Hallucinations are a lot more common than anyone will admit. Who wants people to think that they are crazy because they have hallucinations? And there are a lot of reasons for many different types of hallucinations. It seems like the human brain is wired in a way to actually produce them. They can be produced by many means including the sleep deprivation that conjured the velociraptor or the onset of a migraine headache.

It was summer and we were visiting friends in Wisconsin when the storm hit. It started slowly with some distant flashes that I chose to ignore but it quickly gathered momentum until it was ferociously upon me and there was nothing I could do to avoid it. The electrical storm became increasingly more violent. The lightning was flashing with greater frequency and the energy bursts were getting more intense. Any normal person would have found some sort of shelter as the storm got closer and more dangerous.

The entire atmosphere was highly charged and the air immediately in front of me was vibrating and filigreed with geometric patterns from the lightning strikes. But this was not a typical summer storm. This storm was on the inside of the unfriendly confines of my skull. My brain was on fire. I was feeling the errant firing of every synapse in the unbalanced brain chemistry stew, and believe me there are billions of them. I thought I was going to die from the electricity my brain was producing. Wave after wave washed over my brain. It felt like I was electrocuting myself millions of brain cells at a time. The pain was indescribable.

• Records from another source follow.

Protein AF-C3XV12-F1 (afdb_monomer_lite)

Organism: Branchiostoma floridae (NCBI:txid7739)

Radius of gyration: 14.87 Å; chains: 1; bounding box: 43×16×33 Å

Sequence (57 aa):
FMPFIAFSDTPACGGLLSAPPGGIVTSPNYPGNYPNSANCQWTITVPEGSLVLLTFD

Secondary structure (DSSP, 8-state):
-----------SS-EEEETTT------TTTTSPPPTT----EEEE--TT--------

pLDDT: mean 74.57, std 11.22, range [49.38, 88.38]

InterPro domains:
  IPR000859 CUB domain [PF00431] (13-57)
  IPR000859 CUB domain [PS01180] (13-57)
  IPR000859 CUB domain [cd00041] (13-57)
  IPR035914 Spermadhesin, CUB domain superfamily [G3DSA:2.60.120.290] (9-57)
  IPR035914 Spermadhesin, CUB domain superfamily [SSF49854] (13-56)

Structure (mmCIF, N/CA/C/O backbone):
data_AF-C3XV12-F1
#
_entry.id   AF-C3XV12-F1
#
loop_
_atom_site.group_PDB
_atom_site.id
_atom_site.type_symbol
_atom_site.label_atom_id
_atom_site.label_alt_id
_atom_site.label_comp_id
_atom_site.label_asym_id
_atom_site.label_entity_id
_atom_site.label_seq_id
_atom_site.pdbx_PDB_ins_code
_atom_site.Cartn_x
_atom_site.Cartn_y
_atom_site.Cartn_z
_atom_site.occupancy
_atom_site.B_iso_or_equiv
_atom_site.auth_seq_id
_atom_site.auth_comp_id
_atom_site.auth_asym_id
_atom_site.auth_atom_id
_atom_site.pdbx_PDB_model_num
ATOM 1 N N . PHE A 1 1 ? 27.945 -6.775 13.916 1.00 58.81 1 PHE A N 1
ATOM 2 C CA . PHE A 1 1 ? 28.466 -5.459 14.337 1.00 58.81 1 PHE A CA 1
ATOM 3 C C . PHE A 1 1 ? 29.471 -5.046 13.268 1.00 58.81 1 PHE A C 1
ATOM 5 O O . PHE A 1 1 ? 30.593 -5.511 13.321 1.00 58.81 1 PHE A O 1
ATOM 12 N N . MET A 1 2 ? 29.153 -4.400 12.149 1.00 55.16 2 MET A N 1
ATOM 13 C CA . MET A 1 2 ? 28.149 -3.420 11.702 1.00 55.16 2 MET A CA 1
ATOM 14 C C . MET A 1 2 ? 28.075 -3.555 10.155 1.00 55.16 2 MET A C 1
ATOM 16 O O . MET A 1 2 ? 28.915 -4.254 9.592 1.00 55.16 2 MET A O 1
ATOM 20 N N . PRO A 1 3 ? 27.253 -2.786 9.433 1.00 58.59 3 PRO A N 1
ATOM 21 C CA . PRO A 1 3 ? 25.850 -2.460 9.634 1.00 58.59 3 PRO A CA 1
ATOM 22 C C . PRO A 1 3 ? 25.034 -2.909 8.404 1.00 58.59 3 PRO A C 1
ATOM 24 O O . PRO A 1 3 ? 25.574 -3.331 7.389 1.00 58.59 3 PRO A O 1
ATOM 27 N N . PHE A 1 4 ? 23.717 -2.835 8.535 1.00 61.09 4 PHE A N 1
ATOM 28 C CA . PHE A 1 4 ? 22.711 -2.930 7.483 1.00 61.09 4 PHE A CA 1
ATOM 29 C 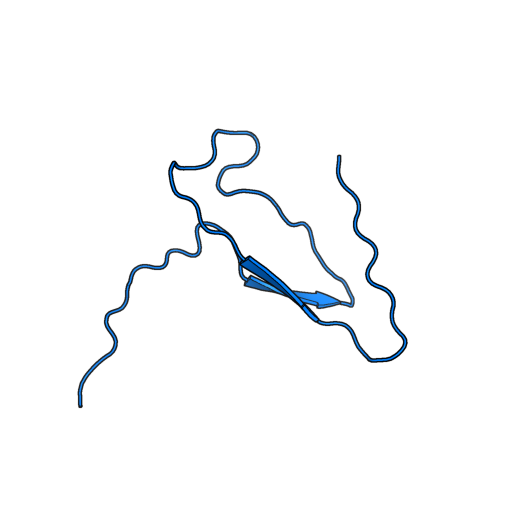C . PHE A 1 4 ? 23.245 -2.677 6.069 1.00 61.09 4 PHE A C 1
ATOM 31 O O . PHE A 1 4 ? 23.605 -1.550 5.725 1.00 61.09 4 PHE A O 1
ATOM 38 N N . ILE A 1 5 ? 23.221 -3.726 5.240 1.00 57.00 5 ILE A N 1
ATOM 39 C CA . ILE A 1 5 ? 23.063 -3.546 3.802 1.00 57.00 5 ILE A CA 1
ATOM 40 C C . ILE A 1 5 ? 21.810 -2.685 3.669 1.00 57.00 5 ILE A C 1
ATOM 42 O O . ILE A 1 5 ? 20.694 -3.165 3.870 1.00 57.00 5 ILE A O 1
ATOM 46 N N . ALA A 1 6 ? 21.997 -1.395 3.401 1.00 56.34 6 ALA A N 1
ATOM 47 C CA . ALA A 1 6 ? 20.964 -0.617 2.765 1.00 56.34 6 ALA A CA 1
ATOM 48 C C . ALA A 1 6 ? 20.886 -1.2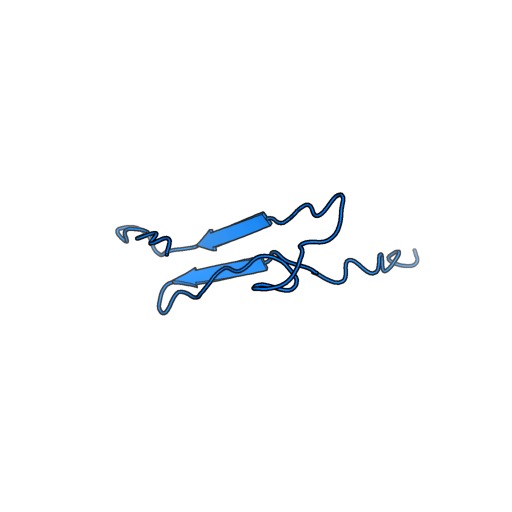07 1.361 1.00 56.34 6 ALA A C 1
ATOM 50 O O . ALA A 1 6 ? 21.517 -0.724 0.422 1.00 56.34 6 ALA A O 1
ATOM 51 N N . PHE A 1 7 ? 20.144 -2.313 1.239 1.00 55.47 7 PHE A N 1
ATOM 52 C CA . PHE A 1 7 ? 19.443 -2.555 0.004 1.00 55.47 7 PHE A CA 1
ATOM 53 C C . PHE A 1 7 ? 18.731 -1.235 -0.188 1.00 55.47 7 PHE A C 1
ATOM 55 O O . PHE A 1 7 ? 17.959 -0.806 0.673 1.00 55.47 7 PHE A O 1
ATOM 62 N N . SER A 1 8 ? 19.040 -0.540 -1.266 1.00 52.78 8 SER A N 1
ATOM 63 C CA . SER A 1 8 ? 18.042 0.333 -1.826 1.00 52.78 8 SER A CA 1
ATOM 64 C C . SER A 1 8 ? 16.901 -0.591 -2.265 1.00 52.78 8 SER A C 1
ATOM 66 O O . SER A 1 8 ? 16.688 -0.805 -3.452 1.00 52.78 8 SER A O 1
ATOM 68 N N . ASP A 1 9 ? 16.162 -1.140 -1.297 1.00 49.38 9 ASP A N 1
ATOM 69 C CA . ASP A 1 9 ? 14.724 -1.151 -1.361 1.00 49.38 9 ASP A CA 1
ATOM 70 C C . ASP A 1 9 ? 14.371 0.332 -1.413 1.00 49.38 9 ASP A C 1
ATOM 72 O O . ASP A 1 9 ? 14.049 0.987 -0.431 1.00 49.38 9 ASP A O 1
ATOM 76 N N . THR A 1 10 ? 14.583 0.936 -2.581 1.00 50.19 10 THR A N 1
ATOM 77 C CA . THR A 1 10 ? 13.649 1.945 -3.017 1.00 50.19 10 THR A CA 1
ATOM 78 C C . THR A 1 10 ? 12.319 1.226 -2.865 1.00 50.19 10 THR A C 1
ATOM 80 O O . THR A 1 10 ? 12.147 0.228 -3.577 1.00 50.19 10 THR A O 1
ATOM 83 N N . PRO A 1 11 ? 11.416 1.615 -1.950 1.00 54.88 11 PRO A N 1
ATOM 84 C CA . PRO A 1 11 ? 10.072 1.095 -2.026 1.00 54.88 11 PRO A CA 1
ATOM 85 C C . PRO A 1 11 ? 9.530 1.683 -3.328 1.00 54.88 11 PRO A C 1
ATOM 87 O O . PRO A 1 11 ? 8.977 2.776 -3.362 1.00 54.88 11 PRO A O 1
ATOM 90 N N . ALA A 1 12 ? 9.787 1.011 -4.452 1.00 62.19 12 ALA A N 1
ATOM 91 C CA . ALA A 1 12 ? 9.210 1.370 -5.736 1.00 62.19 12 ALA A CA 1
ATOM 92 C C . ALA A 1 12 ? 7.682 1.247 -5.628 1.00 62.19 12 ALA A C 1
ATOM 94 O O . ALA A 1 12 ? 6.942 1.878 -6.375 1.00 62.19 12 ALA A O 1
ATOM 95 N N . CYS A 1 13 ? 7.222 0.450 -4.663 1.00 72.25 13 CYS A N 1
ATOM 96 C CA . CYS A 1 13 ? 5.850 0.245 -4.261 1.00 72.25 13 CYS A CA 1
ATOM 97 C C . CYS A 1 13 ? 5.812 -0.540 -2.948 1.00 72.25 13 CYS A C 1
ATOM 99 O O . CYS A 1 13 ? 6.750 -1.259 -2.614 1.00 72.25 13 CYS A O 1
ATOM 101 N N . GLY A 1 14 ? 4.686 -0.465 -2.248 1.00 74.31 14 GLY A N 1
ATOM 102 C CA . GLY A 1 14 ? 4.482 -1.180 -0.994 1.00 74.31 14 GLY A CA 1
ATOM 103 C C . GLY A 1 14 ? 4.669 -0.298 0.235 1.00 74.31 14 GLY A C 1
ATOM 104 O O . GLY A 1 14 ? 5.244 0.787 0.177 1.00 74.31 14 GLY A O 1
ATOM 105 N N . GLY A 1 15 ? 4.108 -0.744 1.351 1.00 79.12 15 GLY A N 1
ATOM 106 C CA . GLY A 1 15 ? 4.106 0.005 2.602 1.00 79.12 15 GLY A CA 1
ATOM 107 C C . GLY A 1 15 ? 2.947 -0.370 3.516 1.00 79.12 15 GLY A C 1
ATOM 108 O O . GLY A 1 15 ? 2.132 -1.240 3.204 1.00 79.12 15 GLY A O 1
ATOM 109 N N . LEU A 1 16 ? 2.874 0.299 4.663 1.00 82.06 16 LEU A N 1
ATOM 110 C CA . LEU A 1 16 ? 1.811 0.098 5.639 1.00 82.06 16 LEU A CA 1
ATOM 111 C C . LEU A 1 16 ? 0.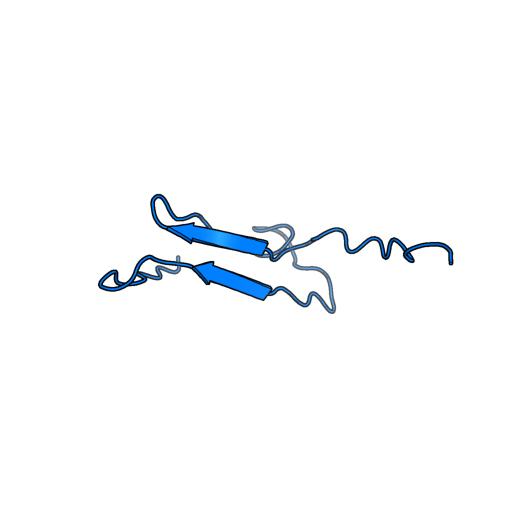774 1.214 5.504 1.00 82.06 16 LEU A C 1
ATOM 113 O O . LEU A 1 16 ? 1.091 2.390 5.678 1.00 82.06 16 LEU A O 1
ATOM 117 N N . LEU A 1 17 ? -0.464 0.840 5.191 1.00 84.00 17 LEU A N 1
ATOM 118 C CA . LEU A 1 17 ? -1.610 1.741 5.173 1.00 84.00 17 LEU A CA 1
ATOM 119 C C . LEU A 1 17 ? -2.393 1.562 6.466 1.00 84.00 17 LEU A C 1
ATOM 121 O O . LEU A 1 17 ? -2.797 0.455 6.808 1.00 84.00 17 LEU A O 1
ATOM 125 N N . SER A 1 18 ? -2.628 2.661 7.171 1.00 80.56 18 SER A N 1
ATOM 126 C CA . SER A 1 18 ? -3.483 2.674 8.354 1.00 80.56 18 SER A CA 1
ATOM 127 C C . SER A 1 18 ? -4.816 3.325 7.999 1.00 80.56 18 SER A C 1
ATOM 129 O O . SER A 1 18 ? -4.836 4.416 7.423 1.00 80.56 18 SER A O 1
ATOM 131 N N . ALA A 1 19 ? -5.930 2.668 8.321 1.00 75.81 19 ALA A N 1
ATOM 132 C CA . ALA A 1 19 ? -7.250 3.289 8.254 1.00 75.81 19 ALA A CA 1
ATOM 133 C C . ALA A 1 19 ? -7.776 3.567 9.670 1.00 75.81 19 ALA A C 1
ATOM 135 O O . ALA A 1 19 ? -7.607 2.715 10.546 1.00 75.81 19 ALA A O 1
ATOM 136 N N . PRO A 1 20 ? -8.465 4.701 9.905 1.00 73.94 20 PRO A N 1
ATOM 137 C CA . PRO A 1 20 ? -8.702 5.847 9.006 1.00 73.94 20 PRO A CA 1
ATOM 138 C C . PRO A 1 20 ? -7.466 6.769 8.858 1.00 73.94 20 PRO A C 1
ATOM 140 O O . PRO A 1 20 ? -6.672 6.842 9.796 1.00 73.94 20 PRO A O 1
ATOM 143 N N . PRO A 1 21 ? -7.298 7.518 7.740 1.00 65.38 21 PRO A N 1
ATOM 144 C CA . PRO A 1 21 ? -8.242 7.725 6.631 1.00 65.38 21 PRO A CA 1
ATOM 145 C C . PRO A 1 21 ? -8.123 6.716 5.471 1.00 65.38 21 PRO A C 1
ATOM 147 O O . PRO A 1 21 ? -8.895 6.803 4.521 1.00 65.38 21 PRO A O 1
ATOM 150 N N . GLY A 1 22 ? -7.194 5.756 5.536 1.00 74.56 22 GLY A N 1
ATOM 151 C CA . GLY A 1 22 ? -6.885 4.876 4.405 1.00 74.56 22 GLY A CA 1
ATOM 152 C C . GLY A 1 22 ? -5.973 5.566 3.386 1.00 74.56 22 GLY A C 1
ATOM 153 O O . GLY A 1 22 ? -5.246 6.499 3.728 1.00 74.56 22 GLY A O 1
ATOM 154 N N . GLY A 1 23 ? -5.975 5.101 2.137 1.00 81.88 23 GLY A N 1
ATOM 155 C CA . GLY A 1 23 ? -5.139 5.674 1.084 1.00 81.88 23 GLY A CA 1
ATOM 156 C C . GLY A 1 23 ? -5.348 5.016 -0.275 1.00 81.88 23 GLY A C 1
ATOM 157 O O . GLY A 1 23 ? -6.103 4.054 -0.400 1.00 81.88 23 GLY A O 1
ATOM 158 N N . ILE A 1 24 ? -4.669 5.550 -1.290 1.00 82.81 24 ILE A N 1
ATOM 159 C CA . ILE A 1 24 ? -4.682 5.015 -2.654 1.00 82.81 24 ILE A CA 1
ATOM 160 C C . ILE A 1 24 ? -3.435 4.153 -2.843 1.00 82.81 24 ILE A C 1
ATOM 162 O O . ILE A 1 24 ? -2.323 4.574 -2.522 1.00 82.81 24 ILE A O 1
ATOM 166 N N . VAL A 1 25 ? -3.632 2.949 -3.374 1.00 82.69 25 VAL A N 1
ATOM 167 C CA . VAL A 1 25 ? -2.557 2.030 -3.741 1.00 82.69 25 VAL A CA 1
ATOM 168 C C . VAL A 1 25 ? -2.414 2.032 -5.255 1.00 82.69 25 VAL A C 1
ATOM 170 O O . VAL A 1 25 ? -3.348 1.676 -5.967 1.00 82.69 25 VAL A O 1
ATOM 173 N N . THR A 1 26 ? -1.239 2.414 -5.746 1.00 80.06 26 THR A N 1
ATOM 174 C CA . THR A 1 26 ? -0.904 2.377 -7.174 1.00 80.06 26 THR A CA 1
ATOM 175 C C . THR A 1 26 ? 0.372 1.584 -7.404 1.00 80.06 26 THR A C 1
ATOM 177 O O . THR A 1 26 ? 1.268 1.560 -6.556 1.00 80.06 26 THR A O 1
ATOM 180 N N . SER A 1 27 ? 0.480 0.959 -8.577 1.00 74.75 27 SER A N 1
ATOM 181 C CA . SER A 1 27 ? 1.734 0.349 -9.016 1.00 74.75 27 SER A CA 1
ATOM 182 C C . SER A 1 27 ? 2.846 1.403 -9.121 1.00 74.75 27 SER A C 1
ATOM 184 O O . SER A 1 27 ? 2.549 2.587 -9.340 1.00 74.75 27 SER A O 1
ATOM 186 N N . PRO A 1 28 ? 4.129 0.998 -9.033 1.00 71.06 28 PRO A N 1
ATOM 187 C CA . PRO A 1 28 ? 5.226 1.893 -9.373 1.00 71.06 28 PRO A CA 1
ATOM 188 C C . PRO A 1 28 ? 4.985 2.454 -10.773 1.00 71.06 28 PRO A C 1
ATOM 190 O O . PRO A 1 28 ? 4.718 1.685 -11.697 1.00 71.06 28 PRO A O 1
ATOM 193 N N . ASN A 1 29 ? 5.096 3.771 -10.924 1.00 70.31 29 ASN A N 1
ATOM 194 C CA . ASN A 1 29 ? 4.942 4.493 -12.189 1.00 70.31 29 ASN A CA 1
ATOM 195 C C . ASN A 1 29 ? 3.537 4.534 -12.808 1.00 70.31 29 ASN A C 1
ATOM 197 O O . ASN A 1 29 ? 3.450 4.971 -13.950 1.00 70.31 29 ASN A O 1
ATOM 201 N N . TYR A 1 30 ? 2.452 4.150 -12.119 1.00 73.44 30 TYR A N 1
ATOM 202 C CA . TYR A 1 30 ? 1.096 4.320 -12.674 1.00 73.44 30 TYR A CA 1
ATOM 203 C C . TYR A 1 30 ? 0.853 5.782 -13.124 1.00 73.44 30 TYR A C 1
ATOM 205 O O . TYR A 1 30 ? 1.153 6.689 -12.341 1.00 73.44 30 TYR A O 1
ATOM 213 N N . PRO A 1 31 ? 0.328 6.054 -14.343 1.00 80.50 31 PRO A N 1
ATOM 214 C CA . PRO A 1 31 ? -0.251 5.127 -15.334 1.00 80.50 31 PRO A CA 1
ATOM 215 C C . PRO A 1 31 ? 0.739 4.546 -16.367 1.00 80.50 31 PRO A C 1
ATOM 217 O O . PRO A 1 31 ? 0.330 3.877 -17.312 1.00 80.50 31 PRO A O 1
ATOM 220 N N . GLY A 1 32 ? 2.033 4.828 -16.237 1.00 79.00 32 GLY A N 1
ATOM 221 C CA . GLY A 1 32 ? 3.095 4.221 -17.038 1.00 79.00 32 GLY A CA 1
ATOM 222 C C . GLY A 1 32 ? 3.395 2.765 -16.656 1.00 79.00 3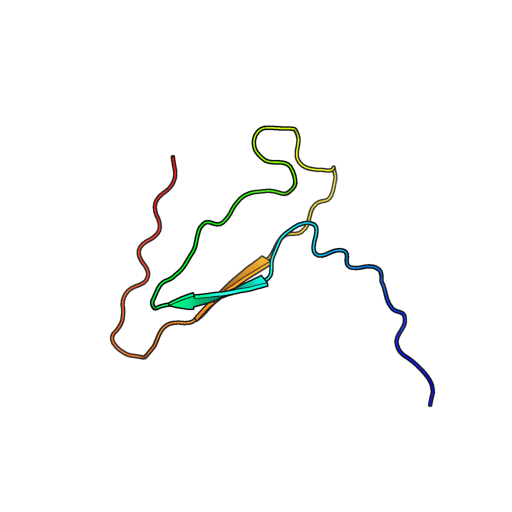2 GLY A C 1
ATOM 223 O O . GLY A 1 32 ? 2.747 2.164 -15.799 1.00 79.00 32 GLY A O 1
ATOM 224 N N . ASN A 1 33 ? 4.407 2.179 -17.303 1.00 75.25 33 ASN A N 1
ATOM 225 C CA . ASN A 1 33 ? 4.734 0.766 -17.118 1.00 75.25 33 ASN A CA 1
ATOM 226 C C . ASN A 1 33 ? 5.363 0.487 -15.746 1.00 75.25 33 ASN A C 1
ATOM 228 O O . ASN A 1 33 ? 6.339 1.127 -15.337 1.00 75.25 33 ASN A O 1
ATOM 232 N N . TYR A 1 34 ? 4.853 -0.551 -15.084 1.00 73.06 34 TYR A N 1
ATOM 233 C CA . TYR A 1 34 ? 5.482 -1.113 -13.896 1.00 73.06 34 TYR A CA 1
ATOM 234 C C . TYR A 1 34 ? 6.838 -1.755 -14.268 1.00 73.06 34 TYR A C 1
ATOM 236 O O . TYR A 1 34 ? 6.978 -2.328 -15.354 1.00 73.06 34 TYR A O 1
ATOM 244 N N . PRO A 1 35 ? 7.861 -1.666 -13.402 1.00 74.19 35 PRO A N 1
ATOM 245 C CA . PRO A 1 35 ? 9.155 -2.280 -13.663 1.00 74.19 35 PRO A CA 1
ATOM 246 C C . PRO A 1 35 ? 9.058 -3.812 -13.638 1.00 74.19 35 PRO A C 1
ATOM 248 O O . PRO A 1 35 ? 8.343 -4.394 -12.820 1.00 74.19 35 PRO A O 1
ATOM 251 N N . ASN A 1 36 ? 9.809 -4.480 -14.519 1.00 70.12 36 ASN A N 1
ATOM 252 C CA . ASN A 1 36 ? 9.896 -5.941 -14.518 1.00 70.12 36 ASN A CA 1
ATOM 253 C C . ASN A 1 36 ? 10.412 -6.433 -13.157 1.00 70.12 36 ASN A C 1
ATOM 255 O O . ASN A 1 36 ? 11.359 -5.868 -12.613 1.00 70.12 36 ASN A O 1
ATOM 259 N N . SER A 1 37 ? 9.789 -7.489 -12.628 1.00 69.12 37 SER A N 1
ATOM 260 C CA . SER A 1 37 ? 10.087 -8.056 -11.302 1.00 69.12 37 SER A CA 1
ATOM 261 C C . SER A 1 37 ? 9.736 -7.160 -10.103 1.00 69.12 37 SER A C 1
ATOM 263 O O . SER A 1 37 ? 10.296 -7.345 -9.024 1.00 69.12 37 SER A O 1
ATOM 265 N N . ALA A 1 38 ? 8.790 -6.223 -10.249 1.00 69.69 38 ALA A N 1
ATOM 266 C CA . ALA A 1 38 ? 8.232 -5.494 -9.109 1.00 69.69 38 ALA A CA 1
ATOM 267 C C . ALA A 1 38 ? 7.516 -6.454 -8.140 1.00 69.69 38 ALA A C 1
ATOM 269 O O . ALA A 1 38 ? 6.534 -7.100 -8.507 1.00 69.69 38 ALA A O 1
ATOM 270 N N . ASN A 1 39 ? 7.990 -6.531 -6.896 1.00 75.06 39 ASN A N 1
ATOM 271 C CA . ASN A 1 39 ? 7.311 -7.230 -5.809 1.00 75.06 39 ASN A CA 1
ATOM 272 C C . ASN A 1 39 ? 6.814 -6.187 -4.804 1.00 75.06 39 ASN A C 1
ATOM 274 O O . ASN A 1 39 ? 7.592 -5.654 -4.020 1.00 75.06 39 ASN A O 1
ATOM 278 N N . CYS A 1 40 ? 5.529 -5.852 -4.890 1.00 76.88 40 CYS A N 1
ATOM 279 C CA . CYS A 1 40 ? 4.909 -4.828 -4.060 1.00 76.88 40 CYS A CA 1
ATOM 280 C C . CYS A 1 40 ? 4.016 -5.483 -3.007 1.00 76.88 40 CYS A C 1
ATOM 282 O O . CYS A 1 40 ? 3.128 -6.261 -3.359 1.00 76.88 40 CYS A O 1
ATOM 284 N N . GLN A 1 41 ? 4.194 -5.125 -1.737 1.00 82.06 41 GLN A N 1
ATOM 285 C CA . GLN A 1 41 ? 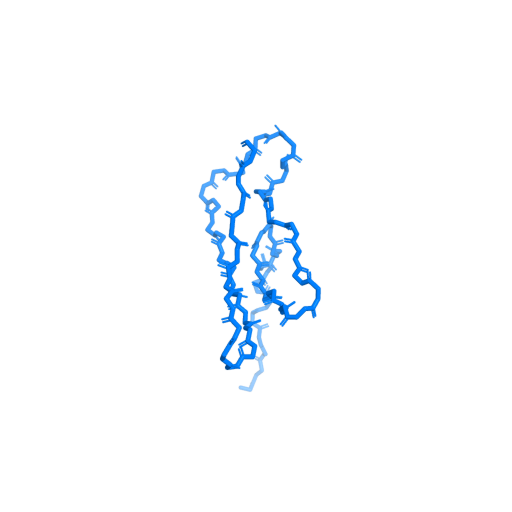3.322 -5.577 -0.656 1.00 82.06 41 GLN A CA 1
ATOM 286 C C . GLN A 1 41 ? 2.757 -4.384 0.109 1.00 82.06 41 GLN A C 1
ATOM 288 O O . GLN A 1 41 ? 3.500 -3.538 0.603 1.00 82.06 41 GLN A O 1
ATOM 293 N N . TRP A 1 42 ? 1.432 -4.343 0.237 1.00 84.12 42 TRP A N 1
ATOM 294 C CA . TRP A 1 42 ? 0.737 -3.360 1.059 1.00 84.12 42 TRP A CA 1
ATOM 295 C C . TRP A 1 42 ? 0.042 -4.053 2.218 1.00 84.12 42 TRP A C 1
ATOM 297 O O . TRP A 1 42 ? -0.772 -4.953 2.015 1.00 84.12 42 TRP A O 1
ATOM 307 N N . THR A 1 43 ? 0.357 -3.616 3.430 1.00 85.50 43 THR A N 1
ATOM 308 C CA . THR A 1 43 ? -0.290 -4.103 4.649 1.00 85.50 43 THR A CA 1
ATOM 309 C C . THR A 1 43 ? -1.293 -3.058 5.098 1.00 85.50 43 THR A C 1
ATOM 311 O O . THR A 1 43 ? -0.902 -1.941 5.430 1.00 85.50 43 THR A O 1
ATOM 314 N N . ILE A 1 44 ? -2.579 -3.407 5.087 1.00 87.00 44 ILE A N 1
ATOM 315 C CA . ILE A 1 44 ? -3.656 -2.514 5.521 1.00 87.00 44 ILE A CA 1
ATOM 316 C C . ILE A 1 44 ? -4.039 -2.887 6.951 1.00 87.00 44 ILE A C 1
ATOM 318 O O . ILE A 1 44 ? -4.524 -3.991 7.197 1.00 87.00 44 ILE A O 1
ATOM 322 N N . THR A 1 45 ? -3.835 -1.960 7.881 1.00 87.38 45 THR A N 1
ATOM 323 C CA . THR A 1 45 ? -4.156 -2.136 9.298 1.00 87.38 45 THR A CA 1
ATOM 324 C C . THR A 1 45 ? -5.369 -1.287 9.651 1.00 87.38 45 THR A C 1
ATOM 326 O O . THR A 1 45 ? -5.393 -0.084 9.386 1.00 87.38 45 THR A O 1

The patterned hallucinations of migraines are caused by a type of electrical impulse passing over the visual parts of the brain, particularly the architecture of the visual cortex.

One has to call these hallucinations, even though they are only patterns and not images, for there is nothing in the external world that corresponds to the zigzags and checkerboards—they are generated by the brain.

Oliver Sachs suggests that patterned art throughout human history has been influenced or externalized from the patterns built into the way our brains are organized. It’s nice to know that something beautiful has come out of migraine headaches. I can do without the pain however.